2016-03-01

Apple wins in court battle over unlocking dug dealer's iPhone

A judge says the company doesn't have to help unlock a drug dealer's iPhone.




Apple has won a pivotal clash over privacy rights, with a judge ruling that the company doesn't have to help unlock a drug dealer's iPhone.

For months, Apple has rebuffed US requests that it assist investigators seeking to crack into encrypted iPhones.

The battle burst into public after a judge this month ordered the company to aid prosecutors seeking access a terrorist's phone, but by then Apple had spent months in a Brooklyn court fighting over the drug dealer's device.

On Tuesday, Magistrate Judge James Orenstein said the government's demands on Apple in regards to the dealer's phone were impractical and excessive.

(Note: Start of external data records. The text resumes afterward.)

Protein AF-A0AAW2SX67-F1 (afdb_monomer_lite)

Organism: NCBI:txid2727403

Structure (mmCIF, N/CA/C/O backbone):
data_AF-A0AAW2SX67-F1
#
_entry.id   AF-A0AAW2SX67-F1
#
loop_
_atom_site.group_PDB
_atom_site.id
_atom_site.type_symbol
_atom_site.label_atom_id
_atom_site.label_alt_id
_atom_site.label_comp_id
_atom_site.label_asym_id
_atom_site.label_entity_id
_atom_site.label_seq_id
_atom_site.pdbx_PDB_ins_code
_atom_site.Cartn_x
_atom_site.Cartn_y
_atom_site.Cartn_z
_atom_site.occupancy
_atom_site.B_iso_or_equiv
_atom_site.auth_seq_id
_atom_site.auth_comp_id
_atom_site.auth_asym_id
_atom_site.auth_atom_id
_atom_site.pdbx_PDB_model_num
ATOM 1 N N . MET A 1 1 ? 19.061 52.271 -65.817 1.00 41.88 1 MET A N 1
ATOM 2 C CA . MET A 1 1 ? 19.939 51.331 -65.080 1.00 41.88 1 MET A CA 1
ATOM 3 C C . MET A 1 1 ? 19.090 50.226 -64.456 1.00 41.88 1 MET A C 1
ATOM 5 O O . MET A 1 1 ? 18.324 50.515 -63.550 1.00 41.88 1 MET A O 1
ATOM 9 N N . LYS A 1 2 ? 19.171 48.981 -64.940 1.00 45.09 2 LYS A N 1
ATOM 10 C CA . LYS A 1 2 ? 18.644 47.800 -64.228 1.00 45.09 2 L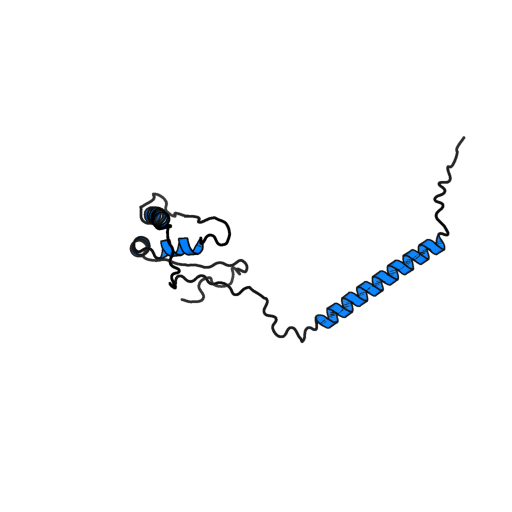YS A CA 1
ATOM 11 C C . LYS A 1 2 ? 19.668 46.677 -64.363 1.00 45.09 2 LYS A C 1
ATOM 13 O O . LYS A 1 2 ? 19.735 46.005 -65.386 1.00 45.09 2 LYS A O 1
ATOM 18 N N . ARG A 1 3 ? 20.507 46.524 -63.337 1.00 47.78 3 ARG A N 1
ATOM 19 C CA . ARG A 1 3 ? 21.415 45.383 -63.190 1.00 47.78 3 ARG A CA 1
ATOM 20 C C . ARG A 1 3 ? 20.562 44.180 -62.789 1.00 47.78 3 ARG A C 1
ATOM 22 O O . ARG A 1 3 ? 20.082 44.121 -61.662 1.00 47.78 3 ARG A O 1
ATOM 29 N N . LYS A 1 4 ? 20.353 43.234 -63.706 1.00 54.69 4 LYS A N 1
ATOM 30 C CA . LYS A 1 4 ? 19.924 41.885 -63.322 1.00 54.69 4 LYS A CA 1
ATOM 31 C C . LYS A 1 4 ? 21.159 41.170 -62.785 1.00 54.69 4 LYS A C 1
ATOM 33 O O . LYS A 1 4 ? 22.097 40.905 -63.529 1.00 54.69 4 LYS A O 1
ATOM 38 N N . VAL A 1 5 ? 21.180 40.944 -61.476 1.00 56.50 5 VAL A N 1
ATOM 39 C CA . VAL A 1 5 ? 22.215 40.153 -60.812 1.00 56.50 5 VAL A CA 1
ATOM 40 C C . VAL A 1 5 ? 21.927 38.691 -61.139 1.00 56.50 5 VAL A C 1
ATOM 42 O O . VAL A 1 5 ? 20.955 38.125 -60.643 1.00 56.50 5 VAL A O 1
ATOM 45 N N . CYS A 1 6 ? 22.732 38.085 -62.012 1.00 56.75 6 CYS A N 1
ATOM 46 C CA . CYS A 1 6 ? 22.747 36.634 -62.151 1.00 56.75 6 CYS A CA 1
ATOM 47 C C . CYS A 1 6 ? 23.341 36.066 -60.862 1.00 56.75 6 CYS A C 1
ATOM 49 O O . CYS A 1 6 ? 24.555 36.113 -60.668 1.00 56.75 6 CYS A O 1
ATOM 51 N N . PHE A 1 7 ? 22.490 35.562 -59.969 1.00 39.78 7 PHE A N 1
ATOM 52 C CA . PHE A 1 7 ? 22.935 34.735 -58.854 1.00 39.78 7 PHE A CA 1
ATOM 53 C C . PHE A 1 7 ? 23.513 33.437 -59.428 1.00 39.78 7 PHE A C 1
ATOM 55 O O . PHE A 1 7 ? 22.807 32.462 -59.679 1.00 39.78 7 PHE A O 1
ATOM 62 N N . PHE A 1 8 ? 24.821 33.462 -59.676 1.00 44.12 8 PHE A N 1
ATOM 63 C CA . PHE A 1 8 ? 25.646 32.288 -59.906 1.00 44.12 8 PHE A CA 1
ATOM 64 C C . PHE A 1 8 ? 25.680 31.461 -58.617 1.00 44.12 8 PHE A C 1
ATOM 66 O O . PHE A 1 8 ? 26.619 31.547 -57.830 1.00 44.12 8 PHE A O 1
ATOM 73 N N . PHE A 1 9 ? 24.684 30.603 -58.416 1.00 43.25 9 PHE A N 1
ATOM 74 C CA . PHE A 1 9 ? 24.909 29.389 -57.638 1.00 43.25 9 PHE A CA 1
ATOM 75 C C . PHE A 1 9 ? 25.676 28.402 -58.526 1.00 43.25 9 PHE A C 1
ATOM 77 O O . PHE A 1 9 ? 25.127 27.445 -59.067 1.00 43.25 9 PHE A O 1
ATOM 84 N N . CYS A 1 10 ? 26.966 28.677 -58.718 1.00 49.06 10 CYS A N 1
ATOM 85 C CA . CYS A 1 10 ? 27.911 27.686 -59.206 1.00 49.06 10 CYS A CA 1
ATOM 86 C C . CYS A 1 10 ? 28.057 26.602 -58.136 1.00 49.06 10 CYS A C 1
ATOM 88 O O . CYS A 1 10 ? 28.748 26.802 -57.144 1.00 49.06 10 CYS A O 1
ATOM 90 N N . PHE A 1 11 ? 27.450 25.440 -58.362 1.00 45.22 11 PHE A N 1
ATOM 91 C CA . PHE A 1 11 ? 27.880 24.195 -57.735 1.00 45.22 11 PHE A CA 1
ATOM 92 C C . PHE A 1 11 ? 27.930 23.117 -58.821 1.00 45.22 11 PHE A C 1
ATOM 94 O O . PHE A 1 11 ? 26.905 22.641 -59.297 1.00 45.22 11 PHE A O 1
ATOM 101 N N . SER A 1 12 ? 29.153 22.831 -59.270 1.00 60.50 12 SER A N 1
ATOM 102 C CA . SER A 1 12 ? 29.623 21.687 -60.062 1.00 60.50 12 SER A CA 1
ATOM 103 C C . SER A 1 12 ? 28.552 20.760 -60.669 1.00 60.50 12 SER A C 1
ATOM 105 O O . SER A 1 12 ? 27.946 19.957 -59.970 1.00 60.50 12 SER A O 1
ATOM 107 N N . ASN A 1 13 ? 28.405 20.821 -61.998 1.00 62.12 13 ASN A N 1
ATOM 108 C CA . ASN A 1 13 ? 27.652 19.907 -62.873 1.00 62.12 13 ASN A CA 1
ATOM 109 C C . ASN A 1 13 ? 26.266 19.442 -62.327 1.00 62.12 13 ASN A C 1
ATOM 111 O O . ASN A 1 13 ? 26.156 18.384 -61.695 1.00 62.12 13 ASN A O 1
ATOM 115 N N . PRO A 1 14 ? 25.177 20.189 -62.603 1.00 67.00 14 PRO A N 1
ATOM 116 C CA . PRO A 1 14 ? 23.854 19.970 -62.000 1.00 67.00 14 PRO A CA 1
ATOM 117 C C . PRO A 1 14 ? 23.240 18.595 -62.303 1.00 67.00 14 PRO A C 1
ATOM 119 O O . PRO A 1 14 ? 22.481 18.064 -61.489 1.00 67.00 14 PRO A O 1
ATOM 122 N N . VAL A 1 15 ? 23.583 17.984 -63.441 1.00 72.25 15 VAL A N 1
ATOM 123 C CA . VAL A 1 15 ? 23.130 16.632 -63.811 1.00 72.25 15 VAL A CA 1
ATOM 124 C C . VAL A 1 15 ? 23.812 15.578 -62.937 1.00 72.25 15 VAL A C 1
ATOM 126 O O . VAL A 1 15 ? 23.148 14.675 -62.424 1.00 72.25 15 VAL A O 1
ATOM 129 N N . LEU A 1 16 ? 25.117 15.729 -62.687 1.00 72.38 16 LEU A N 1
ATOM 130 C CA . LEU A 1 16 ? 25.859 14.842 -61.788 1.00 72.38 16 LEU A CA 1
ATOM 131 C C . LEU A 1 16 ? 25.363 14.961 -60.345 1.00 72.38 16 LEU A C 1
ATOM 133 O O . LEU A 1 16 ? 25.243 13.944 -59.664 1.00 72.38 16 LEU A O 1
ATOM 137 N N . PHE A 1 17 ? 25.040 16.169 -59.877 1.00 81.00 17 PHE A N 1
ATOM 138 C CA . PHE A 1 17 ? 24.459 16.359 -58.546 1.00 81.00 17 PHE A CA 1
ATOM 139 C C . PHE A 1 17 ? 23.102 15.650 -58.407 1.00 81.00 17 PHE A C 1
ATOM 141 O O . PHE A 1 17 ? 22.899 14.889 -57.458 1.00 81.00 17 PHE A O 1
ATOM 148 N N . ARG A 1 18 ? 22.197 15.832 -59.380 1.00 83.81 18 ARG A N 1
ATOM 149 C CA . ARG A 1 18 ? 20.879 15.172 -59.395 1.00 83.81 18 ARG A CA 1
ATOM 150 C C . ARG A 1 18 ? 20.995 13.650 -59.467 1.00 83.81 18 ARG A C 1
ATOM 152 O O . ARG A 1 18 ? 20.305 12.960 -58.722 1.00 83.81 18 ARG A O 1
ATOM 159 N N . SER A 1 19 ? 21.904 13.131 -60.294 1.00 83.31 19 SER A N 1
ATOM 160 C CA . SER A 1 19 ? 22.184 11.693 -60.381 1.00 83.31 19 SER A CA 1
ATOM 161 C C . SER A 1 19 ? 22.718 11.136 -59.055 1.00 83.31 19 SER A C 1
ATOM 163 O O . SER A 1 19 ? 22.187 10.154 -58.535 1.00 83.31 19 SER A O 1
ATOM 165 N N . LYS A 1 20 ? 23.691 11.813 -58.425 1.00 88.06 20 LYS A N 1
ATOM 166 C CA . LYS A 1 20 ? 24.213 11.433 -57.099 1.00 88.06 20 LYS A CA 1
ATOM 167 C C . LYS A 1 20 ? 23.119 11.417 -56.031 1.00 88.06 20 LYS A C 1
ATOM 169 O O . LYS A 1 20 ? 23.093 10.504 -55.206 1.00 88.06 20 LYS A O 1
ATOM 174 N N . LEU A 1 21 ? 22.217 12.398 -56.037 1.00 91.62 21 LEU A N 1
ATOM 175 C CA . LEU A 1 21 ? 21.094 12.445 -55.101 1.00 91.62 21 LEU A CA 1
ATOM 176 C C . LEU A 1 21 ? 20.098 11.302 -55.351 1.00 91.62 21 LEU A C 1
ATOM 178 O O . LEU A 1 21 ? 19.720 10.615 -54.405 1.00 91.62 21 LEU A O 1
ATOM 182 N N . ALA A 1 22 ? 19.737 11.042 -56.610 1.00 93.50 22 ALA A N 1
ATOM 183 C CA . ALA A 1 22 ? 18.854 9.937 -56.984 1.00 93.50 22 ALA A CA 1
ATOM 184 C C . ALA A 1 22 ? 19.439 8.573 -56.578 1.00 93.50 22 ALA A C 1
ATOM 186 O O . ALA A 1 22 ? 18.734 7.736 -56.014 1.00 93.50 22 ALA A O 1
ATOM 187 N N . HIS A 1 23 ? 20.745 8.373 -56.777 1.00 94.88 23 HIS A N 1
ATOM 188 C CA . HIS A 1 23 ? 21.451 7.181 -56.309 1.00 94.88 23 HIS A CA 1
ATOM 189 C C . HIS A 1 23 ? 21.422 7.043 -54.782 1.00 94.88 23 HIS A C 1
ATOM 191 O O . HIS A 1 23 ? 21.189 5.945 -54.278 1.00 94.88 23 HIS A O 1
ATOM 197 N N . LYS A 1 24 ? 21.604 8.140 -54.032 1.00 95.06 24 LYS A N 1
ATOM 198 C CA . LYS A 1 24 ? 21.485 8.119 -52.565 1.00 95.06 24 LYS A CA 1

It would be absurd to posit that the authority the government sought was anything other than obnoxious to the law," Orenstein said in a 50-page opinion.

After helping prosecutors unlock at least 70 iPhones, Apple last year stopped co-operating and said the company would no longer serve as the government's helper.

The FBI wants Apple's help unlocking an iPhone used by Syed Rizwan Farook, who killed 14 people in San Bernardino in December.

The FBI believe Farook's phone could help solve the mystery of where he was for 18 minutes after the rampage.

Tuesday's decision, at a minimum, offers Apple a legal basis for defying the government in that case.

Should the issue reach the Supreme Court, Orenstein's opinion may inform the high court's decision.

A senior Apple executive, who spoke on the condition that he not be named, said during a call with reporters that Orenstein's decision would bode well for the company in the San Bernardino case, which has touched off a fierce national debate about the balance between fighting crime and preserving privacy in the digital age.

He said that the government's demands in the San Bernardino case, which include compelling Apple to alter its operating system, were even more far-reaching than in the NY case.